ASSIGNMENT -> Using the listing below, print exactly everything from the line with "Structure (mmCIF, N/CA/C/O" down to the line with "ATOM 21 O O", both included, and nothing more.

SUPPLIED ENTRIES ->
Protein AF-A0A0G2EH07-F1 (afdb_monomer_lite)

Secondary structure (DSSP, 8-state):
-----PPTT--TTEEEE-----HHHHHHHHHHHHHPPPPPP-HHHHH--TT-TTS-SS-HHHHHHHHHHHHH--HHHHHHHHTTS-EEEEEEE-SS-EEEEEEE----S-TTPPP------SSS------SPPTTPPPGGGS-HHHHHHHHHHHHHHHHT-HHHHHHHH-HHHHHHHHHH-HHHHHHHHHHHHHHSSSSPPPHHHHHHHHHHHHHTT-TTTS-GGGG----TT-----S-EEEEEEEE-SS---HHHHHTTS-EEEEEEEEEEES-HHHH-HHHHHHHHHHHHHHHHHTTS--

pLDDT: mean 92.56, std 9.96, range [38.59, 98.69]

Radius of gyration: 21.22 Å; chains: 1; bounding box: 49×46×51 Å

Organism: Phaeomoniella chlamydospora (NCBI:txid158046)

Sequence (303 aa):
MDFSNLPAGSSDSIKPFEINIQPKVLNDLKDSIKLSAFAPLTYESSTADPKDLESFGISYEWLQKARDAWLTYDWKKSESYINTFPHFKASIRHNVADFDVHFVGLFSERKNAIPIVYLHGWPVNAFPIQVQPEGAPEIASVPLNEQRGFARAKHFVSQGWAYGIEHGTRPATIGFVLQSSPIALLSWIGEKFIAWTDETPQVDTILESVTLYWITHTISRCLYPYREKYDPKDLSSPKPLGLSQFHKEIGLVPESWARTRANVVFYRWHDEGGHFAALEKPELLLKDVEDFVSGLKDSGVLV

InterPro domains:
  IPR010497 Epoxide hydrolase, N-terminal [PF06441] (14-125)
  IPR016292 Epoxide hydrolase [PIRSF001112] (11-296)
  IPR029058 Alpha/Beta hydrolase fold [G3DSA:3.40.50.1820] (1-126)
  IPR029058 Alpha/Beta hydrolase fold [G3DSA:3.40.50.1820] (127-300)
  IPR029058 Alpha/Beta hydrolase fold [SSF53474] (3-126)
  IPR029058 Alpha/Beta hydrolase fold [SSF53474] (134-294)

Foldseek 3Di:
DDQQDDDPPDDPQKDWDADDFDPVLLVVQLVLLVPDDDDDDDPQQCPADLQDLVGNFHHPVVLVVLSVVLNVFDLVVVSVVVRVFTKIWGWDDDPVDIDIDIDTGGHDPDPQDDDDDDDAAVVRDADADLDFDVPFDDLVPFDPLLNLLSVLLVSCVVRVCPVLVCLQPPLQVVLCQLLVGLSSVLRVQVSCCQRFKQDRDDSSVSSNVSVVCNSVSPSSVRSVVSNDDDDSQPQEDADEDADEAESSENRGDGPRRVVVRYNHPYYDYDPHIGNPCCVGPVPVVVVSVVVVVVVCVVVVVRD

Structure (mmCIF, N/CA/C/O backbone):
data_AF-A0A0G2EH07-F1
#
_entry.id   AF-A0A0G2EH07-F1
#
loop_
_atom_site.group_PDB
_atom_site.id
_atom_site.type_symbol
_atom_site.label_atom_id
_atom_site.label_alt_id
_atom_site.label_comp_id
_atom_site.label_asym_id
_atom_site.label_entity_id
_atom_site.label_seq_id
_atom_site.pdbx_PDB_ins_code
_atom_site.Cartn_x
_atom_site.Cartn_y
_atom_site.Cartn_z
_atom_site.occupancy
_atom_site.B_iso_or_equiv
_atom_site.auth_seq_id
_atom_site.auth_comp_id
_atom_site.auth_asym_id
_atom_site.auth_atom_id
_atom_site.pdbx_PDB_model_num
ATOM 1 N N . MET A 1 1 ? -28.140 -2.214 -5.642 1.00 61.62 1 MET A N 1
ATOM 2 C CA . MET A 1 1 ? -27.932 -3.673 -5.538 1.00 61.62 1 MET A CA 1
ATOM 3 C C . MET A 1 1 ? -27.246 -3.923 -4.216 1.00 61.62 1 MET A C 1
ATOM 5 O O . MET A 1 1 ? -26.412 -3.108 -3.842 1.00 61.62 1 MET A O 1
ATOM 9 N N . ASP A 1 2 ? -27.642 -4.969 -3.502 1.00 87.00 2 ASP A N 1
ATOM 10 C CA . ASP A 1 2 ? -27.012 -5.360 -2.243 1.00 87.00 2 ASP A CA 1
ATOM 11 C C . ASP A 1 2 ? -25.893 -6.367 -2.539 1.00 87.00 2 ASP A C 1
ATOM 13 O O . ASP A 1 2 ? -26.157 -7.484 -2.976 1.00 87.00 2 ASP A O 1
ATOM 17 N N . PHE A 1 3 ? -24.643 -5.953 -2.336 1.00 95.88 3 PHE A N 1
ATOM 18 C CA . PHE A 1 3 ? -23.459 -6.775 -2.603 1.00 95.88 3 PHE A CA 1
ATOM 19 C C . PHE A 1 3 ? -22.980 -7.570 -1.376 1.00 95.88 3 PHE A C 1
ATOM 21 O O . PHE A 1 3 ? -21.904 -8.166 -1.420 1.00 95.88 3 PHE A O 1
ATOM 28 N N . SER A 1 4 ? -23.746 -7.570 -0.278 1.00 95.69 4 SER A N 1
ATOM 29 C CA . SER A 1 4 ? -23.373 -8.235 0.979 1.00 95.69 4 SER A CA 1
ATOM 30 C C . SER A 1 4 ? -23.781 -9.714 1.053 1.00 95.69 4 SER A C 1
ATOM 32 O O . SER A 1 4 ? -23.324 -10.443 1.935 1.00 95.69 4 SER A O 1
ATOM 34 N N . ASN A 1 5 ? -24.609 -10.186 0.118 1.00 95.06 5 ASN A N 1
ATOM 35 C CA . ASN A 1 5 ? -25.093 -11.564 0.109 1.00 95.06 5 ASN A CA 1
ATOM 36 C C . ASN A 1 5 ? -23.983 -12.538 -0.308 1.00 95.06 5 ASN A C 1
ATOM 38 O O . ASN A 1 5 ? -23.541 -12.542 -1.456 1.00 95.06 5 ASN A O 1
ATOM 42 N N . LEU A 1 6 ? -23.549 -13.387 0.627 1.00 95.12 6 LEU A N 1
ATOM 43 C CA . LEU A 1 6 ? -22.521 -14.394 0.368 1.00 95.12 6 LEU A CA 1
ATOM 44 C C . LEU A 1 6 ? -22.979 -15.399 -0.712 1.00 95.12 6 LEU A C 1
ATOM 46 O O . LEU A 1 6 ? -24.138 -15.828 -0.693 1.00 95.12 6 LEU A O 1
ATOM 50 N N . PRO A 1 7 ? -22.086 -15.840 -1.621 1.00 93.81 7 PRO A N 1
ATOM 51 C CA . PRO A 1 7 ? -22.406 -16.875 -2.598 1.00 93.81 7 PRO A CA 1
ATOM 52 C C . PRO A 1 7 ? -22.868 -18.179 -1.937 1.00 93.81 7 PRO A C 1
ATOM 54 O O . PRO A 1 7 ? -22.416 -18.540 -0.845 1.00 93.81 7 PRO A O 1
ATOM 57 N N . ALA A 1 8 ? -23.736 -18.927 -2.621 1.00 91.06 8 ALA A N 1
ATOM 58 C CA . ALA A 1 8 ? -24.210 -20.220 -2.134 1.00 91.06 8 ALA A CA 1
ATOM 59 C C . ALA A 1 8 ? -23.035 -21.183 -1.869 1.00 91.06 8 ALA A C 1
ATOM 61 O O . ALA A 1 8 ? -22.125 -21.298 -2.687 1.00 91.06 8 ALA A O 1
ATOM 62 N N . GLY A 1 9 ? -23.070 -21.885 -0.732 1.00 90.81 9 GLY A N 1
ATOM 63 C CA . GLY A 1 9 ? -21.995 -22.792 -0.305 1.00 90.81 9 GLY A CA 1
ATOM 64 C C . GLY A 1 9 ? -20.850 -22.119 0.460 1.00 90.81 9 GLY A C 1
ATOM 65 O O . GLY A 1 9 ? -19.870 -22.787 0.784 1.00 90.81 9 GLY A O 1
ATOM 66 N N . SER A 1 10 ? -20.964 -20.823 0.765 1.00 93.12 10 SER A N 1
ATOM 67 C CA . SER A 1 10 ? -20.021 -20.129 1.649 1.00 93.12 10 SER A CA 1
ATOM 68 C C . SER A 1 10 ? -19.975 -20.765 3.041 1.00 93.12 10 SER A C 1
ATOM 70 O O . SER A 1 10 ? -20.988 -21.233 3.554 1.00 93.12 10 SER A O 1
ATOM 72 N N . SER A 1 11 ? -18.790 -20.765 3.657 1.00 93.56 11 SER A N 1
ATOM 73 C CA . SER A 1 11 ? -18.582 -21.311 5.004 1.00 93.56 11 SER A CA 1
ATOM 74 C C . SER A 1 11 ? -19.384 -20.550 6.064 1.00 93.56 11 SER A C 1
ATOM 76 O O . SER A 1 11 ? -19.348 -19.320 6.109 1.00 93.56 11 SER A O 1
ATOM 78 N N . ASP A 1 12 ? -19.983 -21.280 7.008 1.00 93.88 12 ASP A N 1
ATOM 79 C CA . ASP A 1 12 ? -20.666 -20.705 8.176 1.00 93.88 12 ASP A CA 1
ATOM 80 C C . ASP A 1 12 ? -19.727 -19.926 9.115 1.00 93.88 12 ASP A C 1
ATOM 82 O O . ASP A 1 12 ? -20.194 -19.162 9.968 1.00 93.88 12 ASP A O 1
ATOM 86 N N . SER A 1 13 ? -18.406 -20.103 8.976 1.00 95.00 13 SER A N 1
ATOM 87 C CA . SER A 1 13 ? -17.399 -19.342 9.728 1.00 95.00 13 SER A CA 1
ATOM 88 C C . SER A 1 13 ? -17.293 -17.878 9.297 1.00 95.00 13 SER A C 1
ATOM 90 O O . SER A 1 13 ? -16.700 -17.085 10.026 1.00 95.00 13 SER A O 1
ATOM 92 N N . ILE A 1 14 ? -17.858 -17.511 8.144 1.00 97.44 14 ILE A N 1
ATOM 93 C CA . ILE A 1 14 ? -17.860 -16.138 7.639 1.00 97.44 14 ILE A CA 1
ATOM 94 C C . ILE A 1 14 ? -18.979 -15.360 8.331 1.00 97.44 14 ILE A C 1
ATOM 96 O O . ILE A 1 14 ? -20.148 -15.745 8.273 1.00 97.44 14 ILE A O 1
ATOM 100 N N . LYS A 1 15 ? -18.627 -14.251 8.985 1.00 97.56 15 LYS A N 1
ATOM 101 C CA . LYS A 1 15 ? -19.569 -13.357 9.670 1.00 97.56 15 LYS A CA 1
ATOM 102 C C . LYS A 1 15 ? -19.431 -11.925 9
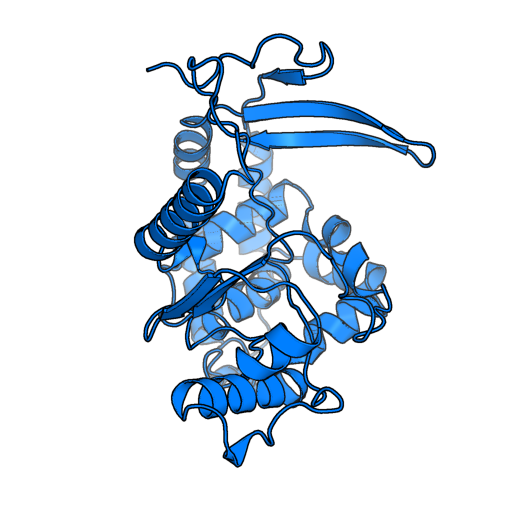.153 1.00 97.56 15 LYS A C 1
ATOM 104 O O . LYS A 1 15 ? -18.298 -11.510 8.904 1.00 97.56 15 LYS A O 1
ATOM 109 N N . PRO A 1 16 ? -20.537 -11.166 9.019 1.00 97.62 16 PRO A N 1
ATOM 110 C CA . PRO A 1 16 ? -20.468 -9.729 8.785 1.00 97.62 16 PRO A CA 1
ATOM 111 C C . PRO A 1 16 ? -19.599 -9.046 9.840 1.00 97.62 16 PRO A C 1
ATOM 113 O O . PRO A 1 16 ? -19.579 -9.447 11.007 1.00 97.62 16 PRO A O 1
ATOM 116 N N . PHE A 1 17 ? -18.874 -8.024 9.419 1.00 97.88 17 PHE A N 1
ATOM 117 C CA . PHE A 1 17 ? -17.995 -7.235 10.263 1.00 97.88 17 PHE A CA 1
ATOM 118 C C . PHE A 1 17 ? -18.263 -5.754 10.015 1.00 97.88 17 PHE A C 1
ATOM 120 O O . PHE A 1 17 ? -18.622 -5.364 8.912 1.00 97.88 17 PHE A O 1
ATOM 127 N N . GLU A 1 18 ? -18.070 -4.933 11.036 1.00 96.94 18 GLU A N 1
ATOM 128 C CA . GLU A 1 18 ? -18.152 -3.480 10.934 1.00 96.94 18 GLU A CA 1
ATOM 129 C C . GLU A 1 18 ? -16.971 -2.896 11.705 1.00 96.94 18 GLU A C 1
ATOM 131 O O . GLU A 1 18 ? -16.652 -3.346 12.813 1.00 96.94 18 GLU A O 1
ATOM 136 N N . ILE A 1 19 ? -16.290 -1.916 11.115 1.00 96.69 19 ILE A N 1
ATOM 137 C CA . ILE A 1 19 ? -15.224 -1.203 11.809 1.00 96.69 19 ILE A CA 1
ATOM 138 C C . ILE A 1 19 ? -15.881 -0.246 12.798 1.00 96.69 19 ILE A C 1
ATOM 140 O O . ILE A 1 19 ? -16.617 0.647 12.400 1.00 96.69 19 ILE A O 1
ATOM 144 N N . ASN A 1 20 ? -15.580 -0.405 14.084 1.00 97.12 20 ASN A N 1
ATOM 145 C CA . ASN A 1 20 ? -16.033 0.522 15.114 1.00 97.12 20 ASN A CA 1
ATOM 146 C C . ASN A 1 20 ? -14.898 0.825 16.093 1.00 97.12 20 ASN A C 1
ATOM 148 O O . ASN A 1 20 ? -14.657 0.081 17.052 1.00 97.12 20 ASN A O 1
ATOM 152 N N . ILE A 1 21 ? -14.173 1.914 15.835 1.00 97.62 21 ILE A N 1
ATOM 153 C CA . ILE A 1 21 ? -13.028 2.302 16.659 1.00 97.62 21 ILE A CA 1
ATOM 154 C C . ILE A 1 21 ? -13.507 3.129 17.845 1.00 97.62 21 ILE A C 1
ATOM 156 O O . ILE A 1 21 ? -14.179 4.154 17.701 1.00 97.62 21 ILE A O 1
ATOM 160 N N . GLN A 1 22 ? -13.140 2.686 19.044 1.00 97.31 22 GLN A N 1
ATOM 161 C CA . GLN A 1 22 ? -13.570 3.330 20.278 1.00 97.31 22 GLN A CA 1
ATOM 162 C C . GLN A 1 22 ? -12.991 4.751 20.386 1.00 97.31 22 GLN A C 1
ATOM 164 O O . GLN A 1 22 ? -11.792 4.927 20.149 1.00 97.31 22 GLN A O 1
ATOM 169 N N . PRO A 1 23 ? -13.774 5.758 20.830 1.00 97.31 23 PRO A N 1
ATOM 170 C CA . PRO A 1 23 ? -13.292 7.134 20.983 1.00 97.31 23 PRO A CA 1
ATOM 171 C C . PRO A 1 23 ? -12.020 7.248 21.829 1.00 97.31 23 PRO A C 1
ATOM 173 O O . PRO A 1 23 ? -11.153 8.068 21.540 1.00 97.31 23 PRO A O 1
ATOM 176 N N . LYS A 1 24 ? -11.872 6.380 22.841 1.00 97.81 24 LYS A N 1
ATOM 177 C CA . LYS A 1 24 ? -10.664 6.324 23.668 1.00 97.81 24 LYS A CA 1
ATOM 178 C C . LYS A 1 24 ? -9.403 6.056 22.836 1.00 97.81 24 LYS A C 1
ATOM 180 O O . LYS A 1 24 ? -8.417 6.746 23.038 1.00 97.81 24 LYS A O 1
ATOM 185 N N . VAL A 1 25 ? -9.441 5.118 21.886 1.00 98.06 25 VAL A N 1
ATOM 186 C CA . VAL A 1 25 ? -8.280 4.774 21.040 1.00 98.06 25 VAL A CA 1
ATOM 187 C C . VAL A 1 25 ? -7.849 5.974 20.193 1.00 98.06 25 VAL A C 1
ATOM 189 O O . VAL A 1 25 ? -6.658 6.247 20.060 1.00 98.06 25 VAL A O 1
ATOM 192 N N . LEU A 1 26 ? -8.816 6.727 19.662 1.00 98.12 26 LEU A N 1
ATOM 193 C CA . LEU A 1 26 ? -8.552 7.929 18.866 1.00 98.12 26 LEU A CA 1
ATOM 194 C C . LEU A 1 26 ? -7.989 9.070 19.723 1.00 98.12 26 LEU A C 1
ATOM 196 O O . LEU A 1 26 ? -7.060 9.758 19.301 1.00 98.12 26 LEU A O 1
ATOM 200 N N . ASN A 1 27 ? -8.508 9.245 20.940 1.00 98.00 27 ASN A N 1
ATOM 201 C CA . ASN A 1 27 ? -7.979 10.222 21.892 1.00 98.00 27 ASN A CA 1
ATOM 202 C C . ASN A 1 27 ? -6.551 9.863 22.330 1.00 98.00 27 ASN A C 1
ATOM 204 O O . ASN A 1 27 ? -5.679 10.729 22.304 1.00 98.00 27 ASN A O 1
ATOM 208 N N . ASP A 1 28 ? -6.293 8.590 22.645 1.00 98.25 28 ASP A N 1
ATOM 209 C CA . ASP A 1 28 ? -4.962 8.096 23.012 1.00 98.25 28 ASP A CA 1
ATOM 210 C C . ASP A 1 28 ? -3.953 8.315 21.861 1.00 98.25 28 ASP A C 1
ATOM 212 O O . ASP A 1 28 ? -2.826 8.758 22.096 1.00 98.25 28 ASP A O 1
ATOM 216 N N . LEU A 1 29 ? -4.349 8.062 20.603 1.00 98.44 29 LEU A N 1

WRITTEN ANSWER ->
Structure (mmCIF, N/CA/C/O backbone):
data_AF-A0A0G2EH07-F1
#
_entry.id   AF-A0A0G2EH07-F1
#
loop_
_atom_site.group_PDB
_atom_site.id
_atom_site.type_symbol
_atom_site.label_atom_id
_atom_site.label_alt_id
_atom_site.label_comp_id
_atom_site.label_asym_id
_atom_site.label_entity_id
_atom_site.label_seq_id
_atom_site.pdbx_PDB_ins_code
_atom_site.Cartn_x
_atom_site.Cartn_y
_atom_site.Cartn_z
_atom_site.occupancy
_atom_site.B_iso_or_equiv
_atom_site.auth_seq_id
_atom_site.auth_comp_id
_atom_site.auth_asym_id
_atom_site.auth_atom_id
_atom_site.pdbx_PDB_model_num
ATOM 1 N N . MET A 1 1 ? -28.140 -2.214 -5.642 1.00 61.62 1 MET A N 1
ATOM 2 C CA . MET A 1 1 ? -27.932 -3.673 -5.538 1.00 61.62 1 MET A CA 1
ATOM 3 C C . MET A 1 1 ? -27.246 -3.923 -4.216 1.00 61.62 1 MET A C 1
ATOM 5 O O . MET A 1 1 ? -26.412 -3.108 -3.842 1.00 61.62 1 MET A O 1
ATOM 9 N N . ASP A 1 2 ? -27.642 -4.969 -3.502 1.00 87.00 2 ASP A N 1
ATOM 10 C CA . ASP A 1 2 ? -27.012 -5.360 -2.243 1.00 87.00 2 ASP A CA 1
ATOM 11 C C . ASP A 1 2 ? -25.893 -6.367 -2.539 1.00 87.00 2 ASP A C 1
ATOM 13 O O . ASP A 1 2 ? -26.157 -7.484 -2.976 1.00 87.00 2 ASP A O 1
ATOM 17 N N . PHE A 1 3 ? -24.643 -5.953 -2.336 1.00 95.88 3 PHE A N 1
ATOM 18 C CA . PHE A 1 3 ? -23.459 -6.775 -2.603 1.00 95.88 3 PHE A CA 1
ATOM 19 C C . PHE A 1 3 ? -22.980 -7.570 -1.376 1.00 95.88 3 PHE A C 1
ATOM 21 O O . PHE A 1 3 ? -21.904 -8.166 -1.420 1.00 95.88 3 PHE A O 1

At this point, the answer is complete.